DEFIANT squatters have been given 24 hours to leave an empty office building in Chester city centre following a court ruling this morning.

But the homeless group’s spokesman, Wayne Lammond, told The Standard afterwards that they will simply move out of Hamilton House and occupy another building.

Mr Lammond, who represented the protesters at the hearing, said: “We’re leaving. We’re moving onto the next one!”

Asked where this would be, he replied: “I’m not telling you yet but I’ll let you know! We've got four lined up!”

Chester and District Standard:

Protesters inside the building, which the council says is unsafe to live in.

It comes after a district judge granted an interim possession order for Hamilton House following an application to the county court by Cheshire West and Chester Council (CWaC).

Around 29 people have occupied the five-storey building since last Monday (September 30) in protest at inadequate support services provided by council contractor forfutures.

Mr Lammond used his platform in court to launch a stinging attack on forfutures for letting down homeless people in the city.

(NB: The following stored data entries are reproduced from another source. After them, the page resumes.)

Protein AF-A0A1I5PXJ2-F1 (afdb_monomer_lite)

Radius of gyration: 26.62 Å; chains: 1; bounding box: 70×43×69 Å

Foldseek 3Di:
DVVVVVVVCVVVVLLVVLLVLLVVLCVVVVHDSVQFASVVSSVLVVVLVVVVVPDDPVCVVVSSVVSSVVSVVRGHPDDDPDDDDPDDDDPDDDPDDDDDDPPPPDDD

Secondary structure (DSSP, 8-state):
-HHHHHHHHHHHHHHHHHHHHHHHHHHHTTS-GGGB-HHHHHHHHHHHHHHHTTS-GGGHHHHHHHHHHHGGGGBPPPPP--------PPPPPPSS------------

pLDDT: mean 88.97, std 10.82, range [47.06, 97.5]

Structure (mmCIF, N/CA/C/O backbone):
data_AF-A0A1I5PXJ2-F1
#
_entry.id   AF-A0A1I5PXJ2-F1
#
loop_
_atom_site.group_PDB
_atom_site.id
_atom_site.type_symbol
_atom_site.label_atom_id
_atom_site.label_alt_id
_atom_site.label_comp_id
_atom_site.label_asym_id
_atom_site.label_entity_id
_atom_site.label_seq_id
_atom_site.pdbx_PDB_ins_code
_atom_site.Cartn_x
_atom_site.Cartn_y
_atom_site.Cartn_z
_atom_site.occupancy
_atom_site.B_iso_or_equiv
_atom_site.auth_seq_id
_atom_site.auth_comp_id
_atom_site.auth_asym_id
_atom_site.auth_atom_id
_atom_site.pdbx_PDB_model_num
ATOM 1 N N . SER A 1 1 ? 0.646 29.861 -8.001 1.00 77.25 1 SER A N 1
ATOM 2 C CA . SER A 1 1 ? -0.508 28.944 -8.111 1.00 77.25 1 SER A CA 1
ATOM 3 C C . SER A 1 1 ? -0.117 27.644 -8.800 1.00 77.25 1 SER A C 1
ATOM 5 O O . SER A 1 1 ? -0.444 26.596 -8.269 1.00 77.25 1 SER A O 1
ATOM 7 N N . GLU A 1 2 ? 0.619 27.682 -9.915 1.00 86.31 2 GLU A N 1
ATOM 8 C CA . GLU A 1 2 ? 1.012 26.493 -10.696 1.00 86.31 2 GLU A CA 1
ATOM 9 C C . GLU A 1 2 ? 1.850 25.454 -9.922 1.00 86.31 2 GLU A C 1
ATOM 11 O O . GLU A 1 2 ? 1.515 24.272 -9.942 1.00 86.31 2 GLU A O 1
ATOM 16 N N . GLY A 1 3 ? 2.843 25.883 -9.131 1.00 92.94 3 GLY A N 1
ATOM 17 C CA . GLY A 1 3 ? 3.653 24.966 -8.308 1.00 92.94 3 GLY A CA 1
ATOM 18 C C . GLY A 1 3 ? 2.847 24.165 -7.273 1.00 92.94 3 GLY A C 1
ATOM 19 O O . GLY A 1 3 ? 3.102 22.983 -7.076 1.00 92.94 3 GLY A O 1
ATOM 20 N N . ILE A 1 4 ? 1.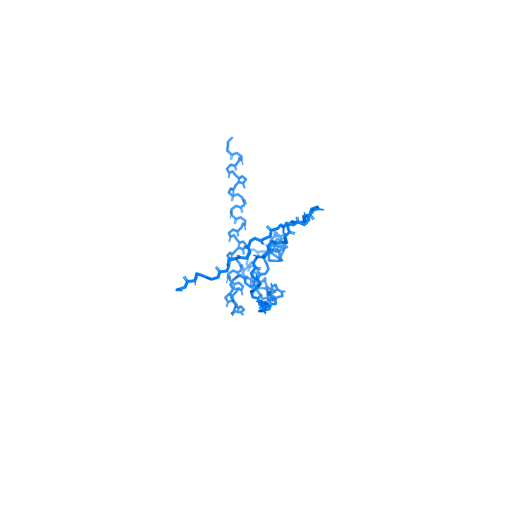799 24.759 -6.688 1.00 95.38 4 ILE A N 1
ATOM 21 C CA . ILE A 1 4 ? 0.916 24.067 -5.729 1.00 95.38 4 ILE A CA 1
ATOM 22 C C . ILE A 1 4 ? 0.171 22.920 -6.420 1.00 95.38 4 ILE A C 1
ATOM 24 O O . ILE A 1 4 ? 0.040 21.831 -5.864 1.00 95.38 4 ILE A O 1
ATOM 28 N N . TYR A 1 5 ? -0.307 23.144 -7.648 1.00 96.56 5 TYR A N 1
ATOM 29 C CA . TYR A 1 5 ? -0.953 22.089 -8.423 1.00 96.56 5 TYR A CA 1
ATOM 30 C C . TYR A 1 5 ? 0.034 20.981 -8.774 1.00 96.56 5 TYR A C 1
ATOM 32 O O . TYR A 1 5 ? -0.313 19.810 -8.645 1.00 96.56 5 TYR A O 1
ATOM 40 N N . GLN A 1 6 ? 1.259 21.328 -9.172 1.00 96.69 6 GLN A N 1
ATOM 41 C CA . GLN A 1 6 ? 2.295 20.343 -9.477 1.00 96.69 6 GLN A CA 1
ATOM 42 C C . GLN A 1 6 ? 2.608 19.452 -8.266 1.00 96.69 6 GLN A C 1
ATOM 44 O O . GLN A 1 6 ? 2.641 18.229 -8.403 1.00 96.69 6 GLN A O 1
ATOM 49 N N . GLU A 1 7 ? 2.783 20.040 -7.081 1.00 96.62 7 GLU A N 1
ATOM 50 C CA . GLU A 1 7 ? 3.014 19.292 -5.840 1.00 96.62 7 GLU A CA 1
ATOM 51 C C . GLU A 1 7 ? 1.838 18.365 -5.511 1.00 96.62 7 GLU A C 1
ATOM 53 O O . GLU A 1 7 ? 2.032 17.177 -5.235 1.00 96.62 7 GLU A O 1
ATOM 58 N N . LEU A 1 8 ? 0.605 18.874 -5.610 1.00 97.38 8 LEU A N 1
ATOM 59 C CA . LEU A 1 8 ? -0.599 18.087 -5.355 1.00 97.38 8 LEU A CA 1
ATOM 60 C C . LEU A 1 8 ? -0.720 16.905 -6.325 1.00 97.38 8 LEU A C 1
ATOM 62 O O . LEU A 1 8 ? -0.983 15.776 -5.903 1.00 97.38 8 LEU A O 1
ATOM 66 N N . TRP A 1 9 ? -0.490 17.141 -7.617 1.00 97.25 9 TRP A N 1
ATOM 67 C CA . TRP A 1 9 ? -0.491 16.091 -8.632 1.00 97.25 9 TRP A CA 1
ATOM 68 C C . TRP A 1 9 ? 0.623 15.076 -8.404 1.00 97.25 9 TRP A C 1
ATOM 70 O O . TRP A 1 9 ? 0.380 13.879 -8.557 1.00 97.25 9 TRP A O 1
ATOM 80 N N . GLY A 1 10 ? 1.811 15.512 -7.982 1.00 96.31 10 GLY A N 1
ATOM 81 C CA . GLY A 1 10 ? 2.911 14.620 -7.624 1.00 96.31 10 GLY A CA 1
ATOM 82 C C . GLY A 1 10 ? 2.534 13.668 -6.488 1.00 96.31 10 GLY A C 1
ATOM 83 O O . GLY A 1 10 ? 2.731 12.454 -6.601 1.00 96.31 10 GLY A O 1
ATOM 84 N N . ILE A 1 11 ? 1.909 14.192 -5.428 1.00 96.50 11 ILE A N 1
ATOM 85 C CA . ILE A 1 11 ? 1.444 13.396 -4.281 1.00 96.50 11 ILE A CA 1
ATOM 86 C C . ILE A 1 11 ? 0.346 12.415 -4.705 1.00 96.50 11 ILE A C 1
ATOM 88 O O . ILE A 1 11 ? 0.432 11.222 -4.400 1.00 96.50 11 ILE A O 1
ATOM 92 N N . LEU A 1 12 ? -0.672 12.891 -5.430 1.00 97.50 12 LEU A N 1
ATOM 93 C CA . LEU A 1 12 ? -1.788 12.057 -5.885 1.00 97.50 12 LEU A CA 1
ATOM 94 C C . LEU A 1 12 ? -1.317 10.940 -6.820 1.00 97.50 12 LEU A C 1
ATOM 96 O O . LEU A 1 12 ? -1.725 9.789 -6.669 1.00 97.50 12 LEU A O 1
ATOM 100 N N . THR A 1 13 ? -0.419 11.261 -7.750 1.00 96.81 13 THR A N 1
ATOM 101 C CA . THR A 1 13 ? 0.150 10.291 -8.691 1.00 96.81 13 THR A CA 1
ATOM 102 C C . THR A 1 13 ? 0.958 9.233 -7.949 1.00 96.81 13 THR A C 1
ATOM 104 O O . THR A 1 13 ? 0.729 8.041 -8.145 1.00 96.81 13 THR A O 1
ATOM 107 N N . SER A 1 14 ? 1.832 9.651 -7.029 1.00 96.06 14 SER A N 1
ATOM 108 C CA . SER A 1 14 ? 2.646 8.732 -6.224 1.00 96.06 14 SER A CA 1
ATOM 109 C C . SER A 1 14 ? 1.779 7.788 -5.388 1.00 96.06 14 SER A C 1
ATOM 111 O O . SER A 1 14 ? 1.994 6.576 -5.388 1.00 96.06 14 SER A O 1
ATOM 113 N N . TYR A 1 15 ? 0.745 8.319 -4.726 1.00 96.69 15 TYR A N 1
ATOM 114 C CA . TYR A 1 15 ? -0.212 7.512 -3.970 1.00 96.69 15 TYR A CA 1
ATOM 115 C C . TYR A 1 15 ? -0.916 6.479 -4.859 1.00 96.69 15 TYR A C 1
ATOM 117 O O . TYR A 1 15 ? -1.001 5.305 -4.491 1.00 96.69 15 TYR A O 1
ATOM 125 N N . ASN A 1 16 ? -1.391 6.898 -6.034 1.00 96.75 16 ASN A N 1
ATOM 126 C CA . ASN A 1 16 ? -2.103 6.022 -6.959 1.00 96.75 16 ASN A CA 1
ATOM 127 C C . ASN A 1 16 ? -1.205 4.910 -7.509 1.00 96.75 16 ASN A C 1
ATOM 129 O O . ASN A 1 16 ? -1.650 3.766 -7.574 1.00 96.75 16 ASN A O 1
ATOM 133 N N . ILE A 1 17 ? 0.058 5.209 -7.829 1.00 95.75 17 ILE A N 1
ATOM 134 C CA . ILE A 1 17 ? 1.042 4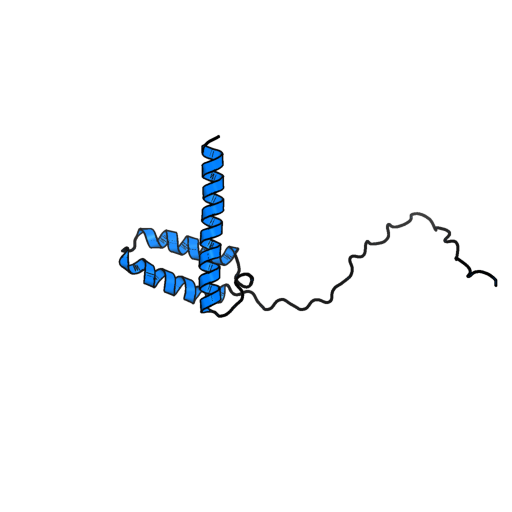.208 -8.268 1.00 95.75 17 ILE A CA 1
ATOM 135 C C . ILE A 1 17 ? 1.247 3.148 -7.183 1.00 95.75 17 ILE A C 1
ATOM 137 O O . ILE A 1 17 ? 1.116 1.954 -7.452 1.00 95.75 17 ILE A O 1
ATOM 141 N N . VAL A 1 18 ? 1.492 3.574 -5.939 1.00 96.06 18 VAL A N 1
ATOM 142 C CA . VAL A 1 18 ? 1.674 2.640 -4.818 1.00 96.06 18 VAL A CA 1
ATOM 143 C C . VAL A 1 18 ? 0.427 1.779 -4.625 1.00 96.06 18 VAL A C 1
ATOM 145 O O . VAL A 1 18 ? 0.531 0.565 -4.459 1.00 96.06 18 VAL A O 1
ATOM 148 N N . ARG A 1 19 ? -0.770 2.372 -4.693 1.00 96.62 19 ARG A N 1
ATOM 149 C CA . ARG A 1 19 ? -2.032 1.629 -4.557 1.00 96.62 19 ARG A CA 1
ATOM 150 C C . ARG A 1 19 ? -2.275 0.641 -5.691 1.00 96.62 19 ARG A C 1
ATOM 152 O O . ARG A 1 19 ? -2.781 -0.449 -5.422 1.00 96.62 19 ARG A O 1
ATOM 159 N N . LEU A 1 20 ? -1.914 0.996 -6.919 1.00 96.19 20 LEU A N 1
ATOM 160 C CA . LEU A 1 20 ? -2.026 0.117 -8.078 1.00 96.19 20 LEU A CA 1
ATOM 161 C C . LEU A 1 20 ? -1.114 -1.104 -7.926 1.00 96.19 20 LEU A C 1
ATOM 163 O O . LEU A 1 20 ? -1.577 -2.234 -8.088 1.00 96.19 20 LEU A O 1
ATOM 167 N N . GLU A 1 21 ? 0.142 -0.903 -7.525 1.00 95.12 21 GLU A N 1
ATOM 168 C CA . GLU A 1 21 ? 1.067 -2.018 -7.299 1.00 95.12 21 GLU A CA 1
ATOM 169 C C . GLU A 1 21 ? 0.664 -2.874 -6.096 1.00 95.12 21 GLU A C 1
ATOM 171 O O . GLU A 1 21 ? 0.693 -4.101 -6.176 1.00 95.12 21 GLU A O 1
ATOM 176 N N . MET A 1 22 ? 0.171 -2.270 -5.010 1.00 96.94 22 MET A N 1
ATOM 177 C CA . MET A 1 22 ? -0.412 -3.032 -3.901 1.00 96.94 22 MET A CA 1
ATOM 178 C C . MET A 1 22 ? -1.600 -3.891 -4.358 1.00 96.94 22 MET A C 1
ATOM 180 O O . MET A 1 22 ? -1.735 -5.026 -3.909 1.00 96.94 22 MET A O 1
ATOM 184 N N . ALA A 1 23 ? -2.460 -3.391 -5.250 1.00 96.62 23 ALA A N 1
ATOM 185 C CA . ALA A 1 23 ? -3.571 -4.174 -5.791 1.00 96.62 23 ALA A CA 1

A hotly-anticipated 24/7 homeless support hub in the basement of Hamilton House was launched in April this year – but service users say they have been repeatedly let down and turned away.

It has been offering five overnight beds for rough-sleepers, which they say is not nearly enough.

But this has been upped to around 20 as the council seeks to encourage the protesters to move out of the empty building, which it says is dangerous.

“It’s too little, too late,” Mr Lammond told the court on Wednesday (October 9). “We did this to put a roof over our heads and to keep us dry and warm.

"The only reason we did it was because we were fed up with the services downstairs [in the forfutures hub] and getting rejected daily.”

Chester and District Standard:

Inside Hamilton House.

Before District Judge Ian Sanderson, he questioned in open court how the council’s contractor had suddenly found the resource for 20 beds.

CWaC's legal representative, Andrew Harrison, had stated that the building was unsafe and that the council had made “efforts” to meet the needs of protesters wishing to leave Hamilton House.

Although when pressed by the district judge about what these “efforts” were he hesitated and did not elaborate – a reaction that did not go unnoticed by the homeless group’s supporters in the public gallery.

Mr Lammond stressed that the group was aware of the safety risks in the building – including rooms with likely asbestos issues.

“Ninety per cent of it [the building] is good,” he told the court. “The bad areas we’ve earmarked and they’re out of bounds.

Stressing they have caused no damage to the property, he added: “We’ve just used the good parts of the building to keep us off the streets.”

Chester and District Standard:

One of the protesters outside the building last week.

Concluding the hearing, District Judge Sanderson said he was satisfied that all criteria for the interim possession order had been met.

This means the occupiers have 24 hours to leave.

“Not to do so would amount to a criminal offence,” the judge said.

Mr Lammond walked out at this point, saying: “Thank you for your time, Your Honour. I’ve got to go. Nothing else to say.”